(RECORDS PROVIDED Opens)

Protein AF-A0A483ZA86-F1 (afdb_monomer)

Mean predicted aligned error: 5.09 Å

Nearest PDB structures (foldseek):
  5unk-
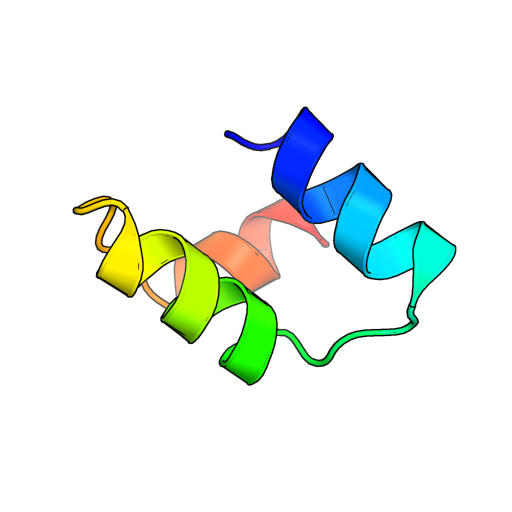assembly1_A  TM=6.686E-01  e=1.205E+00  Oncorhynchus mykiss
  5mmc-assembly1_A  TM=7.942E-01  e=4.313E+00  Trypanosoma brucei brucei
  2dby-assembly1_
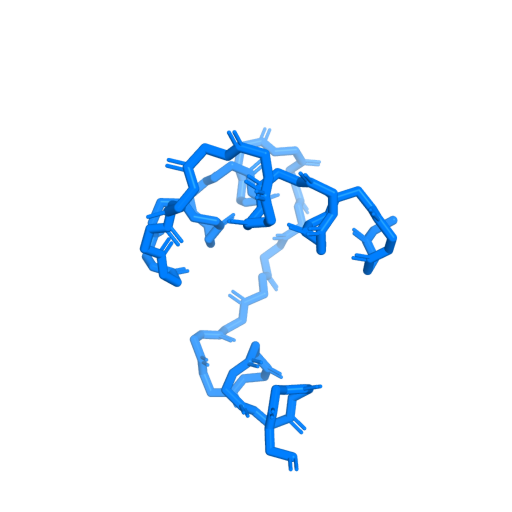A  TM=5.995E-01  e=8.760E+00  Thermus thermophilus HB8

Structure (mmCIF, N/CA/C/O backbone):
data_AF-A0A483ZA86-F1
#
_entry.id   AF-A0A483ZA86-F1
#
loop_
_atom_site.group_PDB
_atom_site.id
_atom_site.type_symbol
_atom_site.label_atom_id
_atom_site.label_alt_id
_atom_site.label_comp_id
_atom_site.label_asym_id
_atom_site.label_entity_id
_atom_site.label_seq_id
_atom_site.pdbx_PDB_ins_code
_atom_site.Cartn_x
_atom_site.Cartn_y
_atom_site.Cartn_z
_atom_site.occupancy
_atom_site.B_iso_or_equiv
_atom_site.auth_seq_id
_atom_site.auth_comp_id
_atom_site.auth_asym_id
_atom_site.auth_atom_id
_atom_site.pdbx_PDB_model_num
ATOM 1 N N . MET A 1 1 ? -7.835 2.116 -3.411 1.00 66.44 1 MET A N 1
ATOM 2 C CA . MET A 1 1 ? -6.863 1.234 -2.733 1.00 66.44 1 MET A CA 1
ATOM 3 C C . MET A 1 1 ? -5.696 0.899 -3.654 1.00 66.44 1 MET A C 1
ATOM 5 O O . MET A 1 1 ? -4.688 1.584 -3.549 1.00 66.44 1 MET A O 1
ATOM 9 N N . ILE A 1 2 ? -5.852 -0.009 -4.628 1.00 71.31 2 ILE A N 1
ATOM 10 C CA . ILE A 1 2 ? -4.750 -0.456 -5.510 1.00 71.31 2 ILE A CA 1
ATOM 11 C C . ILE A 1 2 ? -4.181 0.682 -6.375 1.00 71.31 2 ILE A C 1
ATOM 13 O O . ILE A 1 2 ? -2.986 0.930 -6.343 1.00 71.31 2 ILE A O 1
ATOM 17 N N . LEU A 1 3 ? -5.021 1.461 -7.066 1.00 76.56 3 LEU A N 1
ATOM 18 C CA . LEU A 1 3 ? -4.548 2.587 -7.896 1.00 76.56 3 LEU A CA 1
ATOM 19 C C . LEU A 1 3 ? -3.807 3.673 -7.102 1.00 76.56 3 LEU A C 1
ATOM 21 O O . LEU A 1 3 ? -2.895 4.311 -7.618 1.00 76.56 3 LEU A O 1
ATOM 25 N N . TRP A 1 4 ? -4.197 3.891 -5.844 1.00 80.19 4 TRP A N 1
ATOM 26 C CA . TRP A 1 4 ? -3.535 4.862 -4.974 1.00 80.19 4 TRP A CA 1
ATOM 27 C C . TRP A 1 4 ? -2.153 4.340 -4.581 1.00 80.19 4 TRP A C 1
ATOM 29 O O . TRP A 1 4 ? -1.161 5.034 -4.769 1.00 80.19 4 TRP A O 1
ATOM 39 N N . ALA A 1 5 ? -2.090 3.079 -4.154 1.00 77.25 5 ALA A N 1
ATOM 40 C CA . ALA A 1 5 ? -0.850 2.392 -3.840 1.00 77.25 5 ALA A CA 1
ATOM 41 C C . ALA A 1 5 ? 0.129 2.370 -5.032 1.00 77.25 5 ALA A C 1
ATOM 43 O O . ALA A 1 5 ? 1.276 2.781 -4.891 1.00 77.25 5 ALA A O 1
ATOM 44 N N . VAL A 1 6 ? -0.346 2.010 -6.230 1.00 78.12 6 VAL A N 1
ATOM 45 C CA . VAL A 1 6 ? 0.454 1.994 -7.469 1.00 78.12 6 VAL A CA 1
ATOM 46 C C . VAL A 1 6 ? 0.927 3.397 -7.860 1.00 78.12 6 VAL A C 1
ATOM 48 O O . VAL A 1 6 ? 2.075 3.574 -8.259 1.00 78.12 6 VAL A O 1
ATOM 51 N N . ARG A 1 7 ? 0.083 4.427 -7.709 1.00 84.00 7 ARG A N 1
ATOM 52 C CA . ARG A 1 7 ? 0.473 5.819 -7.988 1.00 84.00 7 ARG A CA 1
ATOM 53 C C . ARG A 1 7 ? 1.587 6.292 -7.059 1.00 84.00 7 ARG A C 1
ATOM 55 O O . ARG A 1 7 ? 2.489 6.984 -7.515 1.00 84.00 7 ARG A O 1
ATOM 62 N N . TRP A 1 8 ? 1.524 5.943 -5.780 1.00 83.00 8 TRP A N 1
ATOM 63 C CA . TRP A 1 8 ? 2.555 6.293 -4.805 1.00 83.00 8 TRP A CA 1
ATOM 64 C C . TRP A 1 8 ? 3.842 5.507 -5.055 1.00 83.00 8 TRP A C 1
ATOM 66 O O . TRP A 1 8 ? 4.897 6.126 -5.170 1.00 83.00 8 TRP A O 1
ATOM 76 N N . TYR A 1 9 ? 3.732 4.197 -5.289 1.00 80.75 9 TYR A N 1
ATOM 77 C CA . TYR A 1 9 ? 4.843 3.339 -5.698 1.00 80.75 9 TYR A CA 1
ATOM 78 C C . TYR A 1 9 ? 5.584 3.901 -6.922 1.00 80.75 9 TYR A C 1
ATOM 80 O O . TYR A 1 9 ? 6.794 4.091 -6.879 1.00 80.75 9 TYR A O 1
ATOM 88 N N . CYS A 1 10 ? 4.860 4.278 -7.979 1.00 81.94 10 CYS A N 1
ATOM 89 C CA . CYS A 1 10 ? 5.462 4.807 -9.204 1.00 81.94 10 CYS A CA 1
ATOM 90 C C . CYS A 1 10 ? 5.979 6.251 -9.066 1.00 81.94 10 CYS A C 1
ATOM 92 O O . CYS A 1 10 ? 6.942 6.622 -9.731 1.00 81.94 10 CYS A O 1
ATOM 94 N N . LYS A 1 11 ? 5.335 7.091 -8.243 1.00 81.69 11 LYS A N 1
ATOM 95 C CA . LYS A 1 11 ? 5.690 8.515 -8.104 1.00 81.69 11 LYS A CA 1
ATOM 96 C C . LYS A 1 11 ? 6.870 8.747 -7.161 1.00 81.69 11 LYS A C 1
ATOM 98 O O . LYS A 1 11 ? 7.622 9.692 -7.371 1.00 81.69 11 LYS A O 1
ATOM 103 N N . TYR A 1 12 ? 6.997 
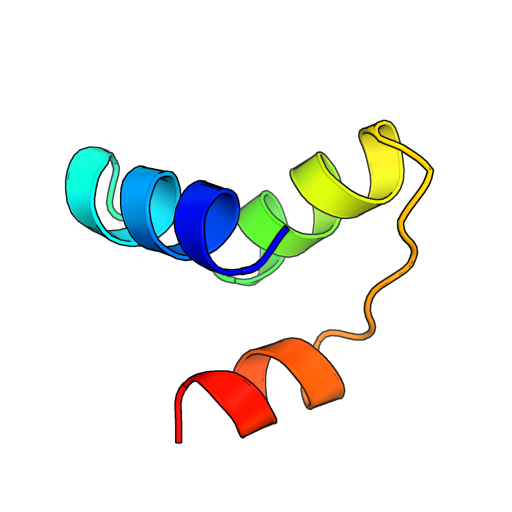7.927 -6.122 1.00 80.69 12 TYR A N 1
ATOM 104 C CA . TYR A 1 12 ? 7.972 8.126 -5.049 1.00 80.69 12 TYR A CA 1
ATOM 105 C C . TYR A 1 12 ? 8.919 6.933 -4.855 1.00 80.69 12 TYR A C 1
ATOM 107 O O . TYR A 1 12 ? 9.811 7.023 -4.022 1.00 80.69 12 TYR A O 1
ATOM 115 N N . GLY A 1 13 ? 8.764 5.837 -5.613 1.00 76.75 13 GLY A N 1
ATOM 116 C CA . GLY A 1 13 ? 9.641 4.664 -5
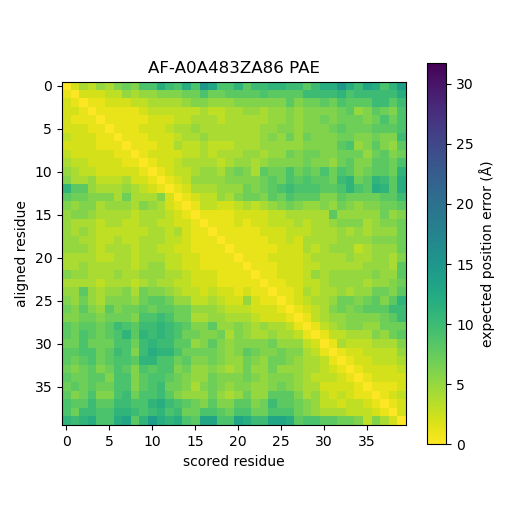.500 1.00 76.75 13 GLY A CA 1
ATOM 117 C C . GLY A 1 13 ? 9.575 4.008 -4.121 1.00 76.75 13 GLY A C 1
ATOM 118 O O . GLY A 1 13 ? 10.588 3.565 -3.590 1.00 76.75 13 GLY A O 1
ATOM 119 N N . ILE A 1 14 ? 8.394 4.023 -3.509 1.00 80.00 14 ILE A N 1
ATOM 120 C CA . ILE A 1 14 ? 8.214 3.696 -2.092 1.00 80.00 14 ILE A CA 1
ATOM 121 C C . ILE A 1 14 ? 8.313 2.192 -1.878 1.00 80.00 14 ILE A C 1
ATOM 123 O O . ILE A 1 14 ? 7.784 1.406 -2.668 1.00 80.00 14 ILE A O 1
ATOM 127 N N . CYS A 1 15 ? 8.940 1.780 -0.780 1.00 80.81 15 CYS A N 1
ATOM 128 C CA . CYS A 1 15 ? 9.047 0.368 -0.449 1.00 80.81 15 CYS A CA 1
ATOM 129 C C . CYS A 1 15 ? 7.671 -0.237 -0.127 1.00 80.81 15 CYS A C 1
ATOM 131 O O . CYS A 1 15 ? 6.795 0.420 0.434 1.00 80.81 15 CYS A O 1
ATOM 133 N N . TYR A 1 16 ? 7.499 -1.537 -0.393 1.00 77.69 16 TYR A N 1
ATOM 134 C CA . TYR A 1 16 ? 6.277 -2.280 -0.040 1.00 77.69 16 TYR A CA 1
ATOM 135 C C . TYR A 1 16 ? 5.892 -2.156 1.435 1.00 77.69 16 TYR A C 1
ATOM 137 O O . TYR A 1 16 ? 4.714 -2.192 1.775 1.00 77.69 16 TYR A O 1
ATOM 145 N N . ARG A 1 17 ? 6.887 -1.980 2.308 1.00 80.75 17 ARG A N 1
ATOM 146 C CA . ARG A 1 17 ? 6.697 -1.776 3.742 1.00 80.75 17 ARG A CA 1
ATOM 147 C C . ARG A 1 17 ? 6.080 -0.417 4.062 1.00 80.75 17 ARG A C 1
ATOM 149 O O . ARG A 1 17 ? 5.087 -0.368 4.769 1.00 80.75 17 ARG A O 1
ATOM 156 N N . GLU A 1 18 ? 6.605 0.657 3.486 1.00 83.38 18 GLU A N 1
ATOM 157 C CA . GLU A 1 18 ? 6.020 1.993 3.642 1.00 83.38 18 GLU A CA 1
ATOM 158 C C . GLU A 1 18 ? 4.617 2.049 3.038 1.00 83.38 18 GLU A C 1
ATOM 160 O O . GLU A 1 18 ? 3.703 2.603 3.637 1.00 83.38 18 GLU A O 1
ATOM 165 N N . LEU A 1 19 ? 4.418 1.410 1.882 1.00 82.62 19 LEU A N 1
ATOM 166 C CA . LEU A 1 19 ? 3.100 1.253 1.281 1.00 82.62 19 LEU A CA 1
ATOM 167 C C . LEU A 1 19 ? 2.137 0.572 2.267 1.00 82.62 19 LEU A C 1
ATOM 169 O O . LEU A 1 19 ? 1.059 1.093 2.531 1.00 82.62 19 LEU A O 1
ATOM 173 N N . GLN A 1 20 ? 2.548 -0.550 2.862 1.00 82.19 20 GLN A N 1
ATOM 174 C CA . GLN A 1 20 ? 1.783 -1.255 3.889 1.00 82.19 20 GLN A CA 1
ATOM 175 C C . GLN A 1 20 ? 1.459 -0.358 5.091 1.00 82.19 20 GLN A C 1
ATOM 177 O O . GLN A 1 20 ? 0.316 -0.345 5.537 1.00 82.19 20 GLN A O 1
ATOM 182 N N . GLU A 1 21 ? 2.430 0.405 5.593 1.00 85.00 21 GLU A N 1
ATOM 183 C CA . GLU A 1 21 ? 2.238 1.338 6.708 1.00 85.00 21 GLU A CA 1
ATOM 184 C C . GLU A 1 21 ? 1.212 2.426 6.344 1.00 85.00 21 GLU A C 1
ATOM 186 O O . GLU A 1 21 ? 0.256 2.635 7.087 1.00 85.00 21 GLU A O 1
ATOM 191 N N . MET A 1 22 ? 1.288 3.013 5.143 1.00 84.25 22 MET A N 1
ATOM 192 C CA . MET A 1 22 ? 0.307 3.999 4.658 1.00 84.25 22 MET A CA 1
ATOM 193 C C . MET A 1 22 ? -1.109 3.431 4.475 1.00 84.25 22 MET A C 1
ATOM 195 O O . MET A 1 22 ? -2.101 4.167 4.562 1.00 84.25 22 MET A O 1
ATOM 199 N N . LEU A 1 23 ? -1.212 2.144 4.138 1.00 82.00 23 LEU A N 1
ATOM 200 C CA . LEU A 1 23 ? -2.480 1.427 4.042 1.00 82.00 23 LEU A CA 1
ATOM 201 C C . LEU A 1 23 ? -3.042 1.114 5.437 1.00 82.00 23 LEU A C 1
ATOM 203 O O . LEU A 1 23 ? -4.230 1.344 5.673 1.00 82.00 23 LEU A O 1
ATOM 207 N N . ALA A 1 24 ? -2.187 0.685 6.366 1.00 85.12 24 ALA A N 1
ATOM 208 C CA . ALA A 1 24 ? -2.544 0.414 7.753 1.00 85.12 24 ALA A CA 1
ATOM 209 C C . ALA A 1 24 ? -3.002 1.686 8.486 1.00 85.12 24 ALA A C 1
ATOM 211 O O . ALA A 1 24 ? -4.020 1.650 9.174 1.00 85.12 24 ALA A O 1
ATOM 212 N N . GLU A 1 25 ? -2.346 2.830 8.261 1.00 86.88 25 GLU A N 1
ATOM 213 C CA . GLU A 1 25 ? -2.776 4.137 8.785 1.00 86.88 25 GLU A CA 1
ATOM 214 C C . GLU A 1 25 ? -4.165 4.557 8.280 1.00 86.88 25 GLU A C 1
ATOM 216 O O . GLU A 1 25 ? -4.904 5.261 8.964 1.00 86.88 25 GLU A O 1
ATOM 221 N N . ARG A 1 26 ? -4.565 4.094 7.091 1.00 81.88 26 ARG A N 1
ATOM 222 C CA . ARG A 1 26 ? -5.913 4.3
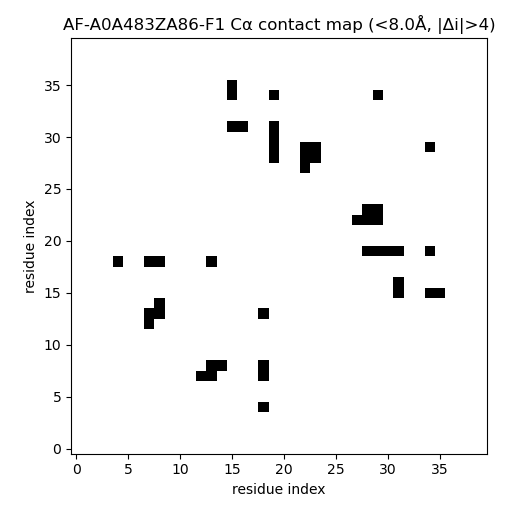06 6.538 1.00 81.88 26 ARG A CA 1
ATOM 223 C C . ARG A 1 26 ? -6.941 3.281 7.026 1.00 81.88 26 ARG A C 1
ATOM 225 O O . ARG A 1 26 ? -8.064 3.274 6.527 1.00 81.88 26 ARG A O 1
ATOM 232 N N . GLY A 1 27 ? -6.571 2.412 7.967 1.00 82.19 27 GLY A N 1
ATO
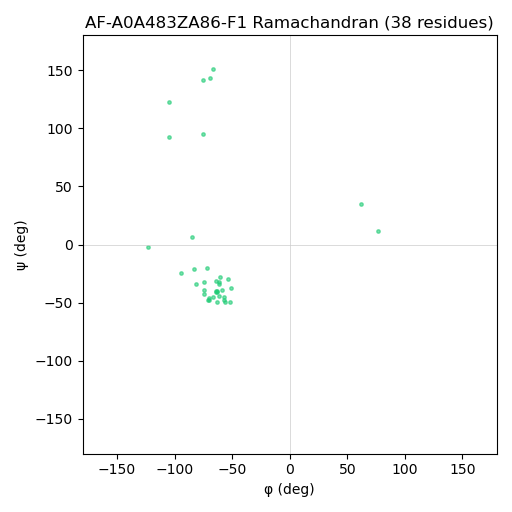M 233 C CA . GLY A 1 27 ? -7.420 1.337 8.477 1.00 82.19 27 GLY A CA 1
ATOM 234 C C . GLY A 1 27 ? -7.531 0.141 7.535 1.00 82.19 27 GLY A C 1
ATOM 235 O O . GLY A 1 27 ? -8.378 -0.725 7.747 1.00 82.19 27 GLY A O 1
ATOM 236 N N . VAL A 1 28 ? -6.693 0.072 6.495 1.00 77.31 28 VAL A N 1
ATOM 237 C CA . VAL A 1 28 ? -6.673 -1.061 5.576 1.00 77.31 28 VAL A CA 1
ATOM 238 C C . VAL A 1 28 ? -5.463 -1.927 5.873 1.00 77.31 28 VAL A C 1
ATOM 240 O O . VAL A 1 28 ? -4.364 -1.698 5.378 1.00 77.31 28 VAL A O 1
ATOM 243 N N . ASN A 1 29 ? -5.679 -2.931 6.719 1.00 75.56 29 ASN A N 1
ATOM 244 C CA . ASN A 1 29 ? -4.643 -3.880 7.094 1.00 75.56 29 ASN A CA 1
ATOM 245 C C . ASN A 1 29 ? -4.419 -4.864 5.938 1.00 75.56 29 ASN A C 1
ATOM 247 O O . ASN A 1 29 ? -5.176 -5.819 5.762 1.00 75.56 29 ASN A O 1
ATOM 251 N N . VAL A 1 30 ? -3.431 -4.570 5.096 1.00 74.31 30 VAL A N 1
ATOM 252 C CA . VAL A 1 30 ? -3.031 -5.439 3.989 1.00 74.31 30 VAL A CA 1
ATOM 253 C C . VAL A 1 30 ? -1.731 -6.109 4.382 1.00 74.31 30 VAL A C 1
ATOM 255 O O . VAL A 1 30 ? -0.756 -5.434 4.687 1.00 74.31 30 VAL A O 1
ATOM 258 N N . ASP A 1 31 ? -1.715 -7.433 4.377 1.00 78.44 31 ASP A N 1
ATOM 259 C CA . ASP A 1 31 ? -0.509 
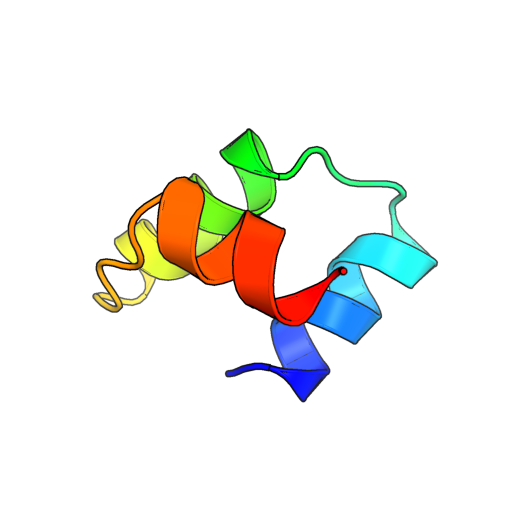-8.189 4.684 1.00 78.44 31 ASP A CA 1
ATOM 260 C C . ASP A 1 31 ? 0.526 -8.026 3.557 1.00 78.44 31 ASP A C 1
ATOM 262 O O . ASP A 1 31 ? 0.154 -7.994 2.376 1.00 78.44 31 ASP A O 1
ATOM 266
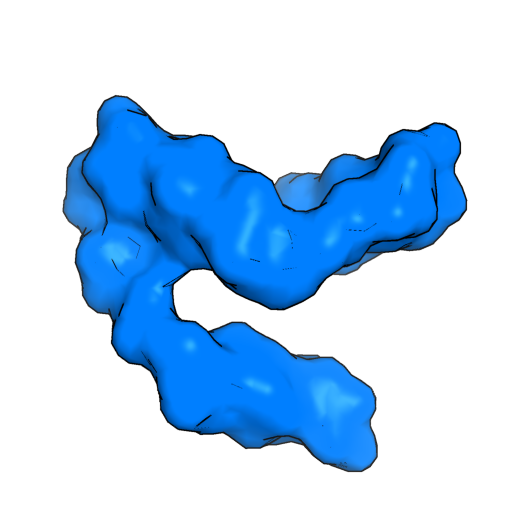 N N . HIS A 1 32 ? 1.820 -7.961 3.890 1.00 71.00 32 HIS A N 1
ATOM 267 C CA . HIS A 1 32 ? 2.908 -7.831 2.909 1.00 71.00 32 HIS A CA 1
ATOM 268 C C . HIS A 1 32 ? 2.797 -8.880 1.795 1.00 71.00 32 HIS A C 1
ATOM 270 O O . HIS A 1 32 ? 3.040 -8.585 0.624 1.00 71.00 32 HIS A O 1
ATOM 276 N N . SER A 1 33 ? 2.372 -10.097 2.149 1.00 74.00 33 SER A N 1
ATOM 277 C CA . SER A 1 33 ? 2.151 -11.191 1.199 1.00 74.00 33 SER A CA 1
ATOM 278 C C . SER A 1 33 ? 1.081 -10.869 0.150 1.00 74.00 33 SER A C 1
ATOM 280 O O . SER A 1 33 ? 1.204 -11.265 -1.008 1.00 74.00 33 SER A O 1
ATOM 282 N N . THR A 1 34 ? 0.050 -10.110 0.523 1.00 75.19 34 THR A N 1
ATOM 283 C CA . THR A 1 34 ? -1.047 -9.719 -0.370 1.00 75.19 34 THR A CA 1
ATOM 284 C C . THR A 1 34 ? -0.589 -8.642 -1.349 1.00 75.19 34 THR A C 1
ATOM 286 O O . THR A 1 34 ? -0.925 -8.706 -2.528 1.00 75.19 34 THR A O 1
ATOM 289 N N . ILE A 1 35 ? 0.235 -7.697 -0.884 1.00 75.81 35 ILE A N 1
ATOM 290 C CA . ILE A 1 35 ? 0.831 -6.662 -1.740 1.00 75.81 35 ILE A CA 1
ATOM 291 C C . ILE A 1 35 ? 1.812 -7.292 -2.734 1.00 75.81 35 ILE A C 1
ATOM 293 O O . ILE A 1 35 ? 1.748 -6.996 -3.924 1.00 75.81 35 ILE A O 1
ATOM 297 N N . TYR A 1 36 ? 2.670 -8.204 -2.267 1.00 71.75 36 TYR A N 1
ATOM 298 C CA . TYR A 1 36
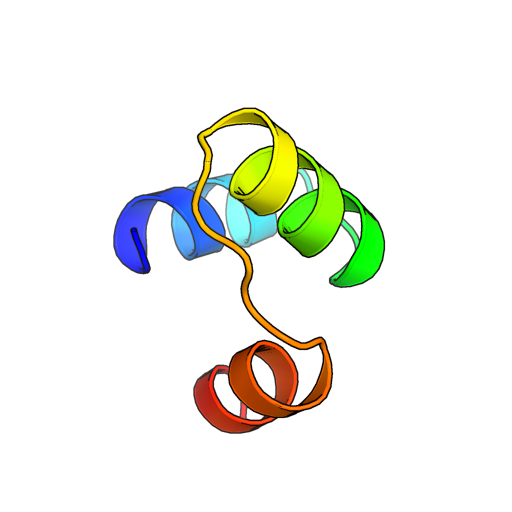 ? 3.613 -8.925 -3.123 1.00 71.75 36 TYR A CA 1
ATOM 299 C C . TYR A 1 36 ? 2.889 -9.717 -4.222 1.00 71.75 36 TYR A C 1
ATOM 301 O O . TYR A 1 36 ? 3.293 -9.705 -5.380 1.00 71.75 36 TYR A O 1
ATOM 309 N N . ARG A 1 37 ? 1.747 -10.326 -3.884 1.00 71.94 37 ARG A N 1
ATOM 310 C CA . ARG A 1 37 ? 0.899 -11.072 -4.821 1.00 71.94 37 ARG A CA 1
ATOM 311 C C . ARG A 1 37 ? 0.141 -10.192 -5.826 1.00 71.94 37 ARG A C 1
ATOM 313 O O . ARG A 1 37 ? -0.306 -10.709 -6.839 1.00 71.94 37 ARG A O 1
ATOM 320 N N . TRP A 1 38 ? -0.040 -8.898 -5.552 1.00 71.44 38 TRP A N 1
ATOM 321 C CA . TRP A 1 38 ? -0.597 -7.933 -6.515 1.00 71.44 38 TRP A CA 1
ATOM 322 C C . TRP A 1 38 ? 0.445 -7.376 -7.478 1.00 71.44 38 TRP A C 1
ATOM 324 O O . TRP A 1 38 ? 0.081 -6.816 -8.509 1.00 71.44 38 TRP A O 1
ATOM 334 N N . VAL A 1 39 ? 1.716 -7.458 -7.093 1.00 65.56 39 VAL A N 1
ATOM 335 C CA . VAL A 1 39 ? 2.840 -6.948 -7.873 1.00 65.56 39 VAL A CA 1
ATOM 336 C C . VAL A 1 39 ? 3.485 -8.006 -8.758 1.00 65.56 39 VAL A C 1
ATOM 338 O O . VAL A 1 39 ? 4.124 -7.638 -9.742 1.00 65.56 39 VAL A O 1
ATOM 341 N N . GLN A 1 40 ? 3.347 -9.282 -8.394 1.00 66.06 40 GLN A N 1
ATOM 342 C CA . GLN A 1 40 ? 3.667 -10.403 -9.272 1.00 66.06 40 GLN A CA 1
ATOM 343 C C . GLN A 1 40 ? 2.782 -10.375 -10.522 1.00 66.06 40 GLN A C 1
ATOM 345 O O . GLN A 1 40 ? 3.342 -10.585 -11.619 1.00 66.06 40 GLN A O 1
#

Foldseek 3Di:
DVVVLVCCCVVPVDDLVVSQVVCVVVVRRDDSVNVVVVVD

pLDDT: mean 78.05, std 5.39, range [65.56, 86.88]

Solvent-accessible surface area (backbone atoms only — not comparable to full-atom values): 2464 Å² total; per-residue (Å²): 109,68,69,56,53,52,50,45,34,72,73,68,70,51,50,71,64,57,53,37,49,59,33,40,77,71,72,42,83,59,55,70,69,59,55,52,65,72,72,107

Sequence (40 aa):
MILWAVRWYCKYGICYRELQEMLAERGVNVDHSTIYRWVQ

Organism: Klebsiella pneumoniae (NCBI:txid573)

Secondary structure (DSSP, 8-state):
-HHHHHHHHHHH---HHHHHHHHHHTT----HHHHHHHH-

Radius of gyration: 9.1 Å; Cα contacts (8 Å, |Δi|>4): 23; chains: 1; bounding box: 17×20×18 Å

(RECORDS PROVIDED Closes)

§ YOUR OBJECTIVE:
Set down, exactly as they stand above, the lines starting with the line with "ATOM 334 N N" and going on through the line with "pLDDT: mean 78.05, std", and no others.

§ RESPONSE FOR THIS EXERCISE:
ATOM 334 N N . VAL A 1 39 ? 1.716 -7.458 -7.093 1.00 65.56 39 VAL A N 1
ATOM 335 C CA . VAL A 1 39 ? 2.840 -6.948 -7.873 1.00 65.56 39 VAL A CA 1
ATOM 336 C C . VAL A 1 39 ? 3.485 -8.006 -8.758 1.00 65.56 39 VAL A C 1
ATOM 338 O O . VAL A 1 39 ? 4.124 -7.638 -9.742 1.00 65.56 39 VAL A O 1
ATOM 341 N N . GLN A 1 40 ? 3.347 -9.282 -8.394 1.00 66.06 40 GLN A N 1
ATOM 342 C CA . GLN A 1 40 ? 3.667 -10.403 -9.272 1.00 66.06 40 GLN A CA 1
ATOM 343 C C . GLN A 1 40 ? 2.782 -10.375 -10.522 1.00 66.06 40 GLN A C 1
ATOM 345 O O . GLN A 1 40 ? 3.342 -10.585 -11.619 1.00 66.06 40 GLN A O 1
#

Foldseek 3Di:
DVVVLVCCCVVPVDDLVVSQVVCVVVVRRDDSVNVVVVVD

pLDDT: mean 78.05, std 5.39, range [65.56, 86.88]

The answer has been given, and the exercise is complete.